Thanks for the note on NM; I just ordered the ET tote in black through them. Recently emailed longchamp-usa, and they told me the longchamp boutiques would not have the style in black until the end of March or beginning of April.


----------



## ballet_russe

bagaholic85 said:


> the only thing i can come up with is that leather is more expensive than nylon, and the tote has more leather



ITA. On the longchamp.com where you build your own custom bag, the Long handles make the bag much more expensive than with short handles


----------



## beauxgoris

Longer leather handles cost more  - that makes sense to me.


----------



## Louiebabeee

I didnt even know you could get these bags in the US untill i went to the longchamp webiste. Im loving the paper/white combo. Iv never see/felt a longchamp bag irl so would this get dirty really fast in the light color, or get color from my jeans on it?


----------



## ballet_russe

I have the Paper color bag and it is still clean.    If you have new jeans the dye will get on it though. One of my Longchamp Pliage is stained from new jeans.


----------



## Louiebabeee

ballet_russe said:


> I have the Paper color bag and it is still clean.  If you have new jeans the dye will get on it though. One of my Longchamp Pliage is stained from new jeans.


 

thanks! yeah i wear dark jeans so im always iffy about buying light color bags that would rub on them...


----------



## radsres

i don't mean to sabotage this thread but i have a question about another limited edition longchamp bag. it came out last fall, is white, has a pic of ballet slippers and the words "i could sleep 24 hours a day" printed on it. does anyone know where i could find it, i would greatly appreciate the help.


----------



## ballet_russe

^ in the future, please start a new thread. That is the ballet shoes bag by *Charles Anastase  for Longchamp.*

Magnums.net has it. I think it is also on the site longchamp.com
http://www.magnums.net/prod/1623498/Longchamp-Le-Pliage


----------



## xynloke

As I m going to Germany soon, would like to check if the Longchamp eiffel towel in navy available in Germany and how much is it?

Thanks.


----------



## Man@Mallory

xynloke said:


> As I m going to Germany soon, would like to check if the Longchamp eiffel towel in navy available in Germany and how much is it?
> 
> Thanks.



I've just come back from Berlin, and saw Eiffel Tower bags in KaDeWe and Gallerie Lafayette

Good luck!!


----------



## beauxgoris

I wonder will this bag still be around this summer? How long do Longchamp ltd. edition bags run for?


----------



## ballet_russe

^ they change each season. I think the only way it would be around still, is if they keep the design but change color, like with the LM Nylong bags.

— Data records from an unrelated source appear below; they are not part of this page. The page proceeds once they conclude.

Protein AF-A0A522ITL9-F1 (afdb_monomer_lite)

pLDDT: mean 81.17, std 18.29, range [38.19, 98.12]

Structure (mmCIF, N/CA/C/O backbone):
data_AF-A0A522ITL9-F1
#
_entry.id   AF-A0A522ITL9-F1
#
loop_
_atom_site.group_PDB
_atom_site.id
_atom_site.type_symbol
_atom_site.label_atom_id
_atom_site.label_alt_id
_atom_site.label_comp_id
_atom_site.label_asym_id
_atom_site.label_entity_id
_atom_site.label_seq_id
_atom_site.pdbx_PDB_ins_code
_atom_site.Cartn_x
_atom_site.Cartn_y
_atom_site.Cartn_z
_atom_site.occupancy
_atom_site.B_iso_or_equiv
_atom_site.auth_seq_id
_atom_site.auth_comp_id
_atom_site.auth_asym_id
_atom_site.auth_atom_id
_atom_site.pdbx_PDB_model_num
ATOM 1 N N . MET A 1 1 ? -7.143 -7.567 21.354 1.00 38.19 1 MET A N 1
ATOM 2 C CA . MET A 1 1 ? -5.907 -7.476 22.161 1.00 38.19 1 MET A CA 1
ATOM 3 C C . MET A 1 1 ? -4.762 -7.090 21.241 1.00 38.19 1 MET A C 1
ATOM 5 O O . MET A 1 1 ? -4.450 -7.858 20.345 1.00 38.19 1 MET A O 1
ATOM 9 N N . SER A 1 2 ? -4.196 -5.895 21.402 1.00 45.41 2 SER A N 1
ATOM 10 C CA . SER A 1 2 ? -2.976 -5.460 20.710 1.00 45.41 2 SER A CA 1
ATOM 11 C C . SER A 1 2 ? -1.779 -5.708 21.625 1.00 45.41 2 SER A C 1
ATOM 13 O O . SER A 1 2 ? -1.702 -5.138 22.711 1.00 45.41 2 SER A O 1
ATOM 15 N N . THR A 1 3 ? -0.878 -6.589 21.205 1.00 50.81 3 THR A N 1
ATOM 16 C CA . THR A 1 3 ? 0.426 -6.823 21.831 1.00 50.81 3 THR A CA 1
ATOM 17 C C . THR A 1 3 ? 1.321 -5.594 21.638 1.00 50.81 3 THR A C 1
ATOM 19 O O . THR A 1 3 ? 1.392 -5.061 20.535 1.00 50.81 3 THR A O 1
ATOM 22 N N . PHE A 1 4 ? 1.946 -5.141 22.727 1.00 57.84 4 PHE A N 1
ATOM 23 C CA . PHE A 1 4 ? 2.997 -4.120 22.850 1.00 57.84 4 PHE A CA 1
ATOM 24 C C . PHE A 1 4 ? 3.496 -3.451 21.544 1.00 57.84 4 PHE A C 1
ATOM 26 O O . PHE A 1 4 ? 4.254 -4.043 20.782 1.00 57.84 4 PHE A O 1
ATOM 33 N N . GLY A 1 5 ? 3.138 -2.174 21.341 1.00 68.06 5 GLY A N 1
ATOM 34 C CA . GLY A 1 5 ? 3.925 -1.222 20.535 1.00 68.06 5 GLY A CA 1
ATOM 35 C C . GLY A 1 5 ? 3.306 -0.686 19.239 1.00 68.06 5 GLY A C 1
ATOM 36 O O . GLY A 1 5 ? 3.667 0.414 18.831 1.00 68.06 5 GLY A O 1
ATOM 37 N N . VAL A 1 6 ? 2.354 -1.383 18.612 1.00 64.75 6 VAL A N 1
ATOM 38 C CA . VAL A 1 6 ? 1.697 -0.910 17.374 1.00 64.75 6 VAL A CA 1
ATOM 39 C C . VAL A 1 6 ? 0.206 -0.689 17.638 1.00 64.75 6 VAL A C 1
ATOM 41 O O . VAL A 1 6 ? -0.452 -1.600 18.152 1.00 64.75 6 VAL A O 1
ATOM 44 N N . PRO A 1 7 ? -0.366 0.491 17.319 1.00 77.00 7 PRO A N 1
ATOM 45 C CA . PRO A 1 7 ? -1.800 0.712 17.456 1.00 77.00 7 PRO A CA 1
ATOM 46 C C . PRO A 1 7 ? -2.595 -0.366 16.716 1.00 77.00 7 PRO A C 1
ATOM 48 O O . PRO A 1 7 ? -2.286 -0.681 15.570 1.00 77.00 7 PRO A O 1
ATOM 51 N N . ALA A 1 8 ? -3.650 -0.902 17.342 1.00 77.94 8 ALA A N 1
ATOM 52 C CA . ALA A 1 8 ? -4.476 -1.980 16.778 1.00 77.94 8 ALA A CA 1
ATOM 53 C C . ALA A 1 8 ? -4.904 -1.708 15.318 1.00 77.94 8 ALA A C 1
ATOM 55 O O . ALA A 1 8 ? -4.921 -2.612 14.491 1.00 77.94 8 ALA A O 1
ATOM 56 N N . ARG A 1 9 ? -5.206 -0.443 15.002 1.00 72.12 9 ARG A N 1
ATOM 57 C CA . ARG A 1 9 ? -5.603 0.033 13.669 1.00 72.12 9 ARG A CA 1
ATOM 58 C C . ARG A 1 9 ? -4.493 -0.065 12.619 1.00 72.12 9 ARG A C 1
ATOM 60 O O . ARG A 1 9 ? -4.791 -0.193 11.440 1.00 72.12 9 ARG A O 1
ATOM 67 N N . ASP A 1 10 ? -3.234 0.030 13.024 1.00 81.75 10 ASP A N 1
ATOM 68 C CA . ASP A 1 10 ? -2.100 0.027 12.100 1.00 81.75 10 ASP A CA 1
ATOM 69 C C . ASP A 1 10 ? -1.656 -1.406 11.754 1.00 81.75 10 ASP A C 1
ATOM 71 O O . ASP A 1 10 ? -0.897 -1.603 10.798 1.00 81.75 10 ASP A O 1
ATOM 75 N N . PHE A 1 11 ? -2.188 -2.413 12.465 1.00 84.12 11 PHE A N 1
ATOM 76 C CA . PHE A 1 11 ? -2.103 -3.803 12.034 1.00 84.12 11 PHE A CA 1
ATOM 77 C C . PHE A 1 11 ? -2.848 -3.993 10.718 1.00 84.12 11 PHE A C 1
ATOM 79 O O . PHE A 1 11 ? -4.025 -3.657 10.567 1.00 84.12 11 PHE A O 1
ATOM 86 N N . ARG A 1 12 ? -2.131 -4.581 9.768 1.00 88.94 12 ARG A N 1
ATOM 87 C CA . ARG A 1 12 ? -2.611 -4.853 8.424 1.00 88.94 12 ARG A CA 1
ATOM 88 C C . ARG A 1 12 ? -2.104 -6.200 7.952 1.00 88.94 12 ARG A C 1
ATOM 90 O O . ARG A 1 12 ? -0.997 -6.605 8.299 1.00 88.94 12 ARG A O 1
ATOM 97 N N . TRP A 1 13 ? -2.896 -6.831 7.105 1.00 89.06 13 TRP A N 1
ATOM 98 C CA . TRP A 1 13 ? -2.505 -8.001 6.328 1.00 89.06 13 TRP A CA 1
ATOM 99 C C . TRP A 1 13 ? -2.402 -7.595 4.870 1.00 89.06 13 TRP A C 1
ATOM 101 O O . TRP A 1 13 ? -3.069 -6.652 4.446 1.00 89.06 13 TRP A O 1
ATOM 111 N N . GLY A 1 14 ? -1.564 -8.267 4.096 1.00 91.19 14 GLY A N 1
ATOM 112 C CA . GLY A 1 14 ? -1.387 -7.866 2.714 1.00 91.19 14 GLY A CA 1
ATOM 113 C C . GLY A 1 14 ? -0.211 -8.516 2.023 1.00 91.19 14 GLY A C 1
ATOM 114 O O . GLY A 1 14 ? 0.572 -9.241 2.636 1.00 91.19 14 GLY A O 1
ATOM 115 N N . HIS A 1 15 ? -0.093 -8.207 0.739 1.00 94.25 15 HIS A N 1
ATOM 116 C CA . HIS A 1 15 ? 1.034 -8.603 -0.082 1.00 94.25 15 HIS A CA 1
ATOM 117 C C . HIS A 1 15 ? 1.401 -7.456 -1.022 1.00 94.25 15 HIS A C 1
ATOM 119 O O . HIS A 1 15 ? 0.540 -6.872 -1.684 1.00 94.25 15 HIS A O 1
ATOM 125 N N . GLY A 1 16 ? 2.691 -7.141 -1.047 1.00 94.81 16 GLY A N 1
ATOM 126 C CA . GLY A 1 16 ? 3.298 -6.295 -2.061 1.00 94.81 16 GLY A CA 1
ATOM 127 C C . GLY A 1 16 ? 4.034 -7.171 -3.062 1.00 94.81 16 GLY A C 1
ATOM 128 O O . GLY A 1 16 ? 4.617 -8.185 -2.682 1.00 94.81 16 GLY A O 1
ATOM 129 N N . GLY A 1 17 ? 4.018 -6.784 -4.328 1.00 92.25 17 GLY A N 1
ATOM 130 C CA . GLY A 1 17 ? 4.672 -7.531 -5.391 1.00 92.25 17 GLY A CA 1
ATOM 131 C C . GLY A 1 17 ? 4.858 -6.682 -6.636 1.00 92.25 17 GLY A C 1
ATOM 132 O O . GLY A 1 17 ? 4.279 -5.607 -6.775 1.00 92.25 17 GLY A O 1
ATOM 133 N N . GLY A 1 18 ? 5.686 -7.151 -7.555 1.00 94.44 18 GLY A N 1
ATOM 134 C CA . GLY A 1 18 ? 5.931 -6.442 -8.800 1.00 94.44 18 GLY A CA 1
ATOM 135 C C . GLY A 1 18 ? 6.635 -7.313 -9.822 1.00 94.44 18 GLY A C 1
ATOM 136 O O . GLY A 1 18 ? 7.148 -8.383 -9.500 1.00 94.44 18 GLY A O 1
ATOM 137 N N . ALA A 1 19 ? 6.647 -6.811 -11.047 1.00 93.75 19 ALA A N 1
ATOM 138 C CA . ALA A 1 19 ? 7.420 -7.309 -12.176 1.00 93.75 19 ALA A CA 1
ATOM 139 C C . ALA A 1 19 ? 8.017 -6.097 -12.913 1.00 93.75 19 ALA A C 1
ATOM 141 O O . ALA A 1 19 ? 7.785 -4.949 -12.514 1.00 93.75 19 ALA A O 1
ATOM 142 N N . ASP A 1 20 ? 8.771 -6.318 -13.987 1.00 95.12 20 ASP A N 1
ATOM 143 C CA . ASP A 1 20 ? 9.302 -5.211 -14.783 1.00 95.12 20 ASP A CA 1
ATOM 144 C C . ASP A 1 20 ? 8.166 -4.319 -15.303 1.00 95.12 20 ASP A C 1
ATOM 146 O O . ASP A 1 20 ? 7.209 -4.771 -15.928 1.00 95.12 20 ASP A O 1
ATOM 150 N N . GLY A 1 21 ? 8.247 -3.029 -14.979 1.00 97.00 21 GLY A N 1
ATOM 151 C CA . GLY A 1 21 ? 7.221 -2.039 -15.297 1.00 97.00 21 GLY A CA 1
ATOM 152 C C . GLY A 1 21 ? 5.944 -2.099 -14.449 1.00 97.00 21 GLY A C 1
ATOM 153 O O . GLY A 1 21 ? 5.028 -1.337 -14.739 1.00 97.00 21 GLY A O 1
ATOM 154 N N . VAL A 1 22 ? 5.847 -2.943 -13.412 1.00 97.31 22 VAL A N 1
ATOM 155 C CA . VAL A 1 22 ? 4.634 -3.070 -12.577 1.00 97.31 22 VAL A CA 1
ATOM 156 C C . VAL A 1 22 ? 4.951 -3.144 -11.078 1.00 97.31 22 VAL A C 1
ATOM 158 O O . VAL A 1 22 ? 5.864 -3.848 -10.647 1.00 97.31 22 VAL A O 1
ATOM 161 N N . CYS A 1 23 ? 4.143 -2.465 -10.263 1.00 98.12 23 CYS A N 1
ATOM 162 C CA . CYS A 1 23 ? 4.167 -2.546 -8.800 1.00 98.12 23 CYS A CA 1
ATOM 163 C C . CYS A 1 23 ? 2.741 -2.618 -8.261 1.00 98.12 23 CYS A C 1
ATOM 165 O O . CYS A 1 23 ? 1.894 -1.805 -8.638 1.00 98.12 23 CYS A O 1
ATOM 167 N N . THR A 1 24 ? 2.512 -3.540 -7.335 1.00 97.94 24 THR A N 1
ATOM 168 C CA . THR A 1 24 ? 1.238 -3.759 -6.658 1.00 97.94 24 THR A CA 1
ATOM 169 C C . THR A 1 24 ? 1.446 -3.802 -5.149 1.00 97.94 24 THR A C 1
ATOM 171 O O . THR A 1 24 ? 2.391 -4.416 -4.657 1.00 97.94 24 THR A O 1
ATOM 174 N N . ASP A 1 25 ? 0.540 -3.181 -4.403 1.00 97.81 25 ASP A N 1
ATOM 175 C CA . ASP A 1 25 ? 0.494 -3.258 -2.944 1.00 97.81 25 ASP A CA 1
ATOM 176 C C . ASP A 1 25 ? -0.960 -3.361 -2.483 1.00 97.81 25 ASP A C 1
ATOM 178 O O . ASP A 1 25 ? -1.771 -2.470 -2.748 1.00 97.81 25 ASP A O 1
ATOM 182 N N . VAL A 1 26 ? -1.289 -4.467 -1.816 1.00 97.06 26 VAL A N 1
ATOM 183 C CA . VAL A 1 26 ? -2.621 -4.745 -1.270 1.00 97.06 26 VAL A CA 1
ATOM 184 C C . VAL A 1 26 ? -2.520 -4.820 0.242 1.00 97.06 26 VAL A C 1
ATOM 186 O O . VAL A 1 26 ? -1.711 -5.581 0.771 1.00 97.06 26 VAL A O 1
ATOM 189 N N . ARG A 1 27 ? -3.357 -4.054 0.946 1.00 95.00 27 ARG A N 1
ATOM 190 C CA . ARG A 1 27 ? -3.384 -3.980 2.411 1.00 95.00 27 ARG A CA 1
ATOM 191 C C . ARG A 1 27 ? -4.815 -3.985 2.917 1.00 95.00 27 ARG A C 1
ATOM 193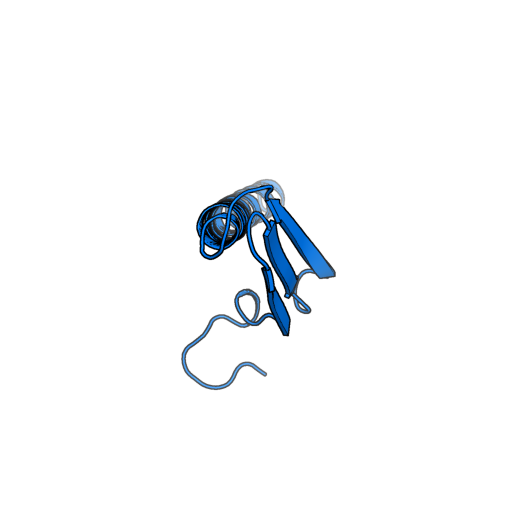 O O . ARG A 1 27 ? -5.582 -3.104 2.550 1.00 95.00 27 ARG A O 1
ATOM 200 N N . THR A 1 28 ? -5.138 -4.890 3.825 1.00 93.56 28 THR A N 1
ATOM 201 C CA . THR A 1 28 ? -6.419 -4.935 4.534 1.00 93.56 28 THR A CA 1
ATOM 202 C C . THR A 1 28 ? -6.198 -4.640 6.011 1.00 93.56 28 THR A C 1
ATOM 204 O O . THR A 1 28 ? -5.285 -5.187 6.630 1.00 93.56 28 THR A O 1
ATOM 207 N N . TYR A 1 29 ? -7.047 -3.784 6.571 1.00 91.25 29 TYR A N 1
ATOM 208 C CA . TYR A 1 29 ? -7.004 -3.301 7.948 1.00 91.25 29 TYR A CA 1
ATOM 209 C C . TYR A 1 29 ? -8.204 -3.872 8.720 1.00 91.25 29 TYR A C 1
ATOM 211 O O . TYR A 1 29 ? -9.302 -3.317 8.643 1.00 91.25 29 TYR A O 1
ATOM 219 N N . PRO A 1 30 ? -8.043 -4.977 9.477 1.00 86.19 30 PRO A N 1
ATOM 220 C CA . PRO A 1 30 ? -9.172 -5.674 10.104 1.00 86.19 30 PRO A CA 1
ATOM 221 C C . PRO A 1 30 ? -9.976 -4.808 11.071 1.00 86.19 30 PRO A C 1
ATOM 223 O O . PRO A 1 30 ? -11.185 -4.962 11.181 1.00 86.19 30 PRO A O 1
ATOM 226 N N . VAL A 1 31 ? -9.305 -3.887 11.766 1.00 85.88 31 VAL A N 1
ATOM 227 C CA . VAL A 1 31 ? -9.942 -3.015 12.763 1.00 85.88 31 VAL A CA 1
ATOM 228 C C . VAL A 1 31 ? -10.913 -2.024 12.122 1.00 85.88 31 VAL A C 1
ATOM 230 O O . VAL A 1 31 ? -11.896 -1.651 12.754 1.00 85.88 31 VAL A O 1
ATOM 233 N N . THR A 1 32 ? -10.650 -1.590 10.889 1.00 81.62 32 THR A N 1
ATOM 234 C CA . THR A 1 32 ? -11.485 -0.601 10.188 1.00 81.62 32 THR A CA 1
ATOM 235 C C . THR A 1 32 ? -12.360 -1.228 9.108 1.00 81.62 32 THR A C 1
ATOM 237 O O . THR A 1 32 ? -13.280 -0.576 8.626 1.00 81.62 32 THR A O 1
ATOM 240 N N . GLY A 1 33 ? -12.086 -2.477 8.723 1.00 86.56 33 GLY A N 1
ATOM 241 C CA . GLY A 1 33 ? -12.723 -3.131 7.580 1.00 86.56 33 GLY A CA 1
ATOM 242 C C . GLY A 1 33 ? -12.256 -2.583 6.227 1.00 86.56 33 GLY A C 1
ATOM 243 O O . GLY A 1 33 ? -12.842 -2.907 5.198 1.00 86.56 33 GLY A O 1
ATOM 244 N N . GLU A 1 34 ? -11.216 -1.748 6.200 1.00 87.31 34 GLU A N 1
ATOM 245 C CA . GLU A 1 34 ? -10.767 -1.077 4.982 1.00 87.31 34 GLU A CA 1
ATOM 246 C C . GLU A 1 34 ? -9.725 -1.890 4.222 1.00 87.31 34 GLU A C 1
ATOM 248 O O . GLU A 1 34 ? -8.924 -2.624 4.803 1.00 87.31 34 GLU A O 1
ATOM 253 N N . THR A 1 35 ? -9.696 -1.704 2.902 1.00 93.50 35 THR A N 1
ATOM 254 C CA . THR A 1 35 ? -8.665 -2.266 2.031 1.00 93.50 35 THR A CA 1
ATOM 255 C C . THR A 1 35 ? -8.106 -1.184 1.112 1.00 93.50 35 THR A C 1
ATOM 257 O O . THR A 1 35 ? -8.855 -0.455 0.466 1.00 93.50 35 THR A O 1
ATOM 260 N N . ILE A 1 36 ? -6.780 -1.078 1.060 1.00 94.94 36 ILE A N 1
ATOM 261 C CA . ILE A 1 36 ? -6.030 -0.233 0.132 1.00 94.94 36 ILE A CA 1
ATOM 262 C C . ILE A 1 36 ? -5.428 -1.146 -0.934 1.00 94.94 36 ILE A C 1
ATOM 264 O O . ILE A 1 36 ? -4.726 -2.100 -0.605 1.00 94.94 36 ILE A O 1
ATOM 268 N N . ILE A 1 37 ? -5.686 -0.829 -2.202 1.00 96.75 37 ILE A N 1
ATOM 269 C CA . ILE A 1 37 ? -5.082 -1.488 -3.362 1.00 96.75 37 ILE A CA 1
ATOM 270 C C . ILE A 1 37 ? -4.417 -0.399 -4.192 1.00 96.75 37 ILE A C 1
ATOM 272 O O . ILE A 1 37 ? -5.082 0.539 -4.630 1.00 96.75 37 ILE A O 1
ATOM 276 N N . VAL A 1 38 ? -3.112 -0.520 -4.408 1.00 97.56 38 VAL A N 1
ATOM 277 C CA . VAL A 1 38 ? -2.365 0.355 -5.311 1.00 97.56 38 VAL A CA 1
ATOM 278 C C . VAL A 1 38 ? -1.765 -0.484 -6.423 1.00 97.56 38 VAL A C 1
ATOM 280 O O . VAL A 1 38 ? -1.089 -1.473 -6.157 1.00 97.56 38 VAL A O 1
ATOM 283 N N . LEU A 1 39 ? -1.985 -0.046 -7.661 1.00 97.44 39 LEU A N 1
ATOM 284 C CA . LEU A 1 39 ? -1.371 -0.584 -8.868 1.00 97.44 39 LEU A CA 1
ATOM 285 C C . LEU A 1 39 ? -0.632 0.547 -9.586 1.00 97.44 39 LEU A C 1
ATOM 287 O O . LEU A 1 39 ? -1.164 1.645 -9.747 1.00 97.44 39 LEU A O 1
ATOM 291 N N . SER A 1 40 ? 0.596 0.281 -10.014 1.00 97.38 40 SER A N 1
ATOM 292 C CA . SER A 1 40 ? 1.436 1.230 -10.736 1.00 97.38 40 SER A CA 1
ATOM 293 C C . SER A 1 40 ? 2.035 0.576 -11.974 1.00 97.38 40 SER A C 1
ATOM 295 O O . SER A 1 40 ? 2.484 -0.565 -11.912 1.00 97.38 40 SER A O 1
ATOM 297 N N . ASN A 1 41 ? 2.106 1.332 -13.070 1.00 97.31 41 ASN A N 1
ATOM 298 C CA . ASN A 1 41 ? 2.856 0.996 -14.287 1.00 97.31 41 ASN A CA 1
ATOM 299 C C . ASN A 1 41 ? 4.347 1.376 -14.179 1.00 97.31 41 ASN A C 1
ATOM 301 O O . ASN A 1 41 ? 4.995 1.749 -15.159 1.00 97.31 41 ASN A O 1
ATOM 305 N N . ARG A 1 42 ? 4.875 1.357 -12.958 1.00 96.56 42 ARG A N 1
ATOM 306 C CA . ARG A 1 42 ? 6.283 1.563 -12.639 1.00 96.56 42 ARG A CA 1
ATOM 307 C C . ARG A 1 42 ? 6.727 0.424 -11.738 1.00 96.56 42 ARG A C 1
ATOM 309 O O . ARG A 1 42 ? 5.918 -0.130 -10.998 1.00 96.56 42 ARG A O 1
ATOM 316 N N . THR A 1 43 ? 8.008 0.092 -11.789 1.00 95.50 43 THR A N 1
ATOM 317 C CA . THR A 1 43 ? 8.602 -0.974 -10.978 1.00 95.50 43 THR A CA 1
ATOM 318 C C . THR A 1 43 ? 8.536 -0.671 -9.481 1.00 95.50 43 THR A C 1
ATOM 320 O O . THR A 1 43 ? 8.404 0.478 -9.046 1.00 95.50 43 THR A O 1
ATOM 323 N N . SER A 1 44 ? 8.641 -1.722 -8.664 1.00 93.31 44 SER A N 1
ATOM 324 C CA . SER A 1 44 ? 8.844 -1.579 -7.218 1.00 93.31 44 SER A CA 1
ATOM 325 C C . SER A 1 44 ? 10.042 -0.659 -6.933 1.00 93.31 44 SER A C 1
ATOM 327 O O . SER A 1 44 ? 11.073 -0.812 -7.590 1.00 93.31 44 SER 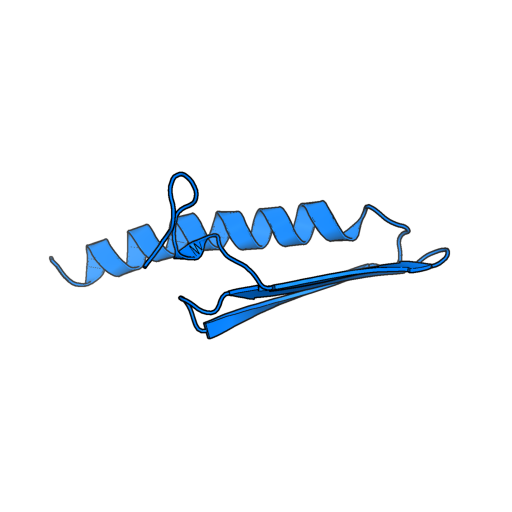A O 1
ATOM 329 N N . PRO A 1 45 ? 9.938 0.298 -5.988 1.00 94.31 45 PRO A N 1
ATOM 330 C CA . PRO A 1 45 ? 8.908 0.446 -4.949 1.00 94.31 45 PRO A CA 1
ATOM 331 C C . PRO A 1 45 ? 7.775 1.452 -5.256 1.00 94.31 45 PRO A C 1
ATOM 333 O O . PRO A 1 45 ? 7.150 1.955 -4.323 1.00 94.31 45 PRO A O 1
ATOM 336 N N . ALA A 1 46 ? 7.495 1.793 -6.520 1.00 96.56 46 ALA A N 1
ATOM 337 C CA . ALA A 1 46 ? 6.655 2.948 -6.883 1.00 96.56 46 ALA A CA 1
ATOM 338 C C . ALA A 1 46 ? 5.236 2.980 -6.270 1.00 96.56 46 ALA A C 1
ATOM 340 O O . ALA A 1 46 ? 4.685 4.061 -6.059 1.00 96.56 46 ALA A O 1
ATOM 341 N N . CYS A 1 47 ? 4.645 1.824 -5.963 1.00 96.88 47 CYS A N 1
ATOM 342 C CA . CYS A 1 47 ? 3.313 1.720 -5.370 1.00 96.88 47 CYS A CA 1
ATOM 343 C C . CYS A 1 47 ? 3.283 1.995 -3.850 1.00 96.88 47 CYS A C 1
ATOM 345 O O . CYS A 1 47 ? 2.290 2.514 -3.336 1.00 96.88 47 CYS A O 1
ATOM 347 N N . TYR A 1 48 ? 4.372 1.737 -3.115 1.00 95.38 48 TYR A N 1
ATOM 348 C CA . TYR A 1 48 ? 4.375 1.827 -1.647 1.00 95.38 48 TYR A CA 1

I doubt it will continue though.


----------



## xynloke

Man@Mallory said:


> I've just come back from Berlin, and saw Eiffel Tower bags in KaDeWe and Gallerie Lafayette
> 
> Good luck!!


 

May i know how much does it cost?


----------



## htkt

ya this bag is very cute and stylish~ i think I saw it on NM or nordstom website.


----------



## CH<3Longchamp

If it's priced like in Switzerland, should be under 100 Euro.



xynloke said:


> May i know how much does it cost?


----------



## kamola

finally arrived ! my 1st longchamp bag! it's really cute and light-weight!


----------



## Bagbabe53

Just notified by NM that the black Eiffel Tower style Le Pliage tote which I'd ordered is enroute! They'd estimated 3/19/10 as the shipment date, but they must have come in earlier than expected! Checked the site and both the luggage bag with the short handle and the tote are now available in black and navy for now. Hope this helps any of you guys who'd given up hope of getting the black; I'd move quickly though if your heart is truly set on it.


----------



## billbill

kamola said:


> I just pre-ordered the Eiffel Tower Duffle bag at Neiman Marcus.
> 
> I wonder why the duffle and tote style cost the same price @$155.
> 
> Duffle is supposed bigger than the tote style as stated on the description.
> 
> # Duffel, 17.75"W x 9"D x 11"T.
> # Tote, 12.25"W x 7.5"D x 11.75"T


 
anyone know whether the duffel one is with longer handle, so you can put on shoulder?? thanks


----------



## ballet_russe

^ duffle is short handle.  if you have really skinny arm and are not wearing bulky clothes it will fit. I find it more comfortable as a handbag.


----------



## beauxgoris

Duffle just doesn't work (especially that big!) as a crook of the arm bag imo. 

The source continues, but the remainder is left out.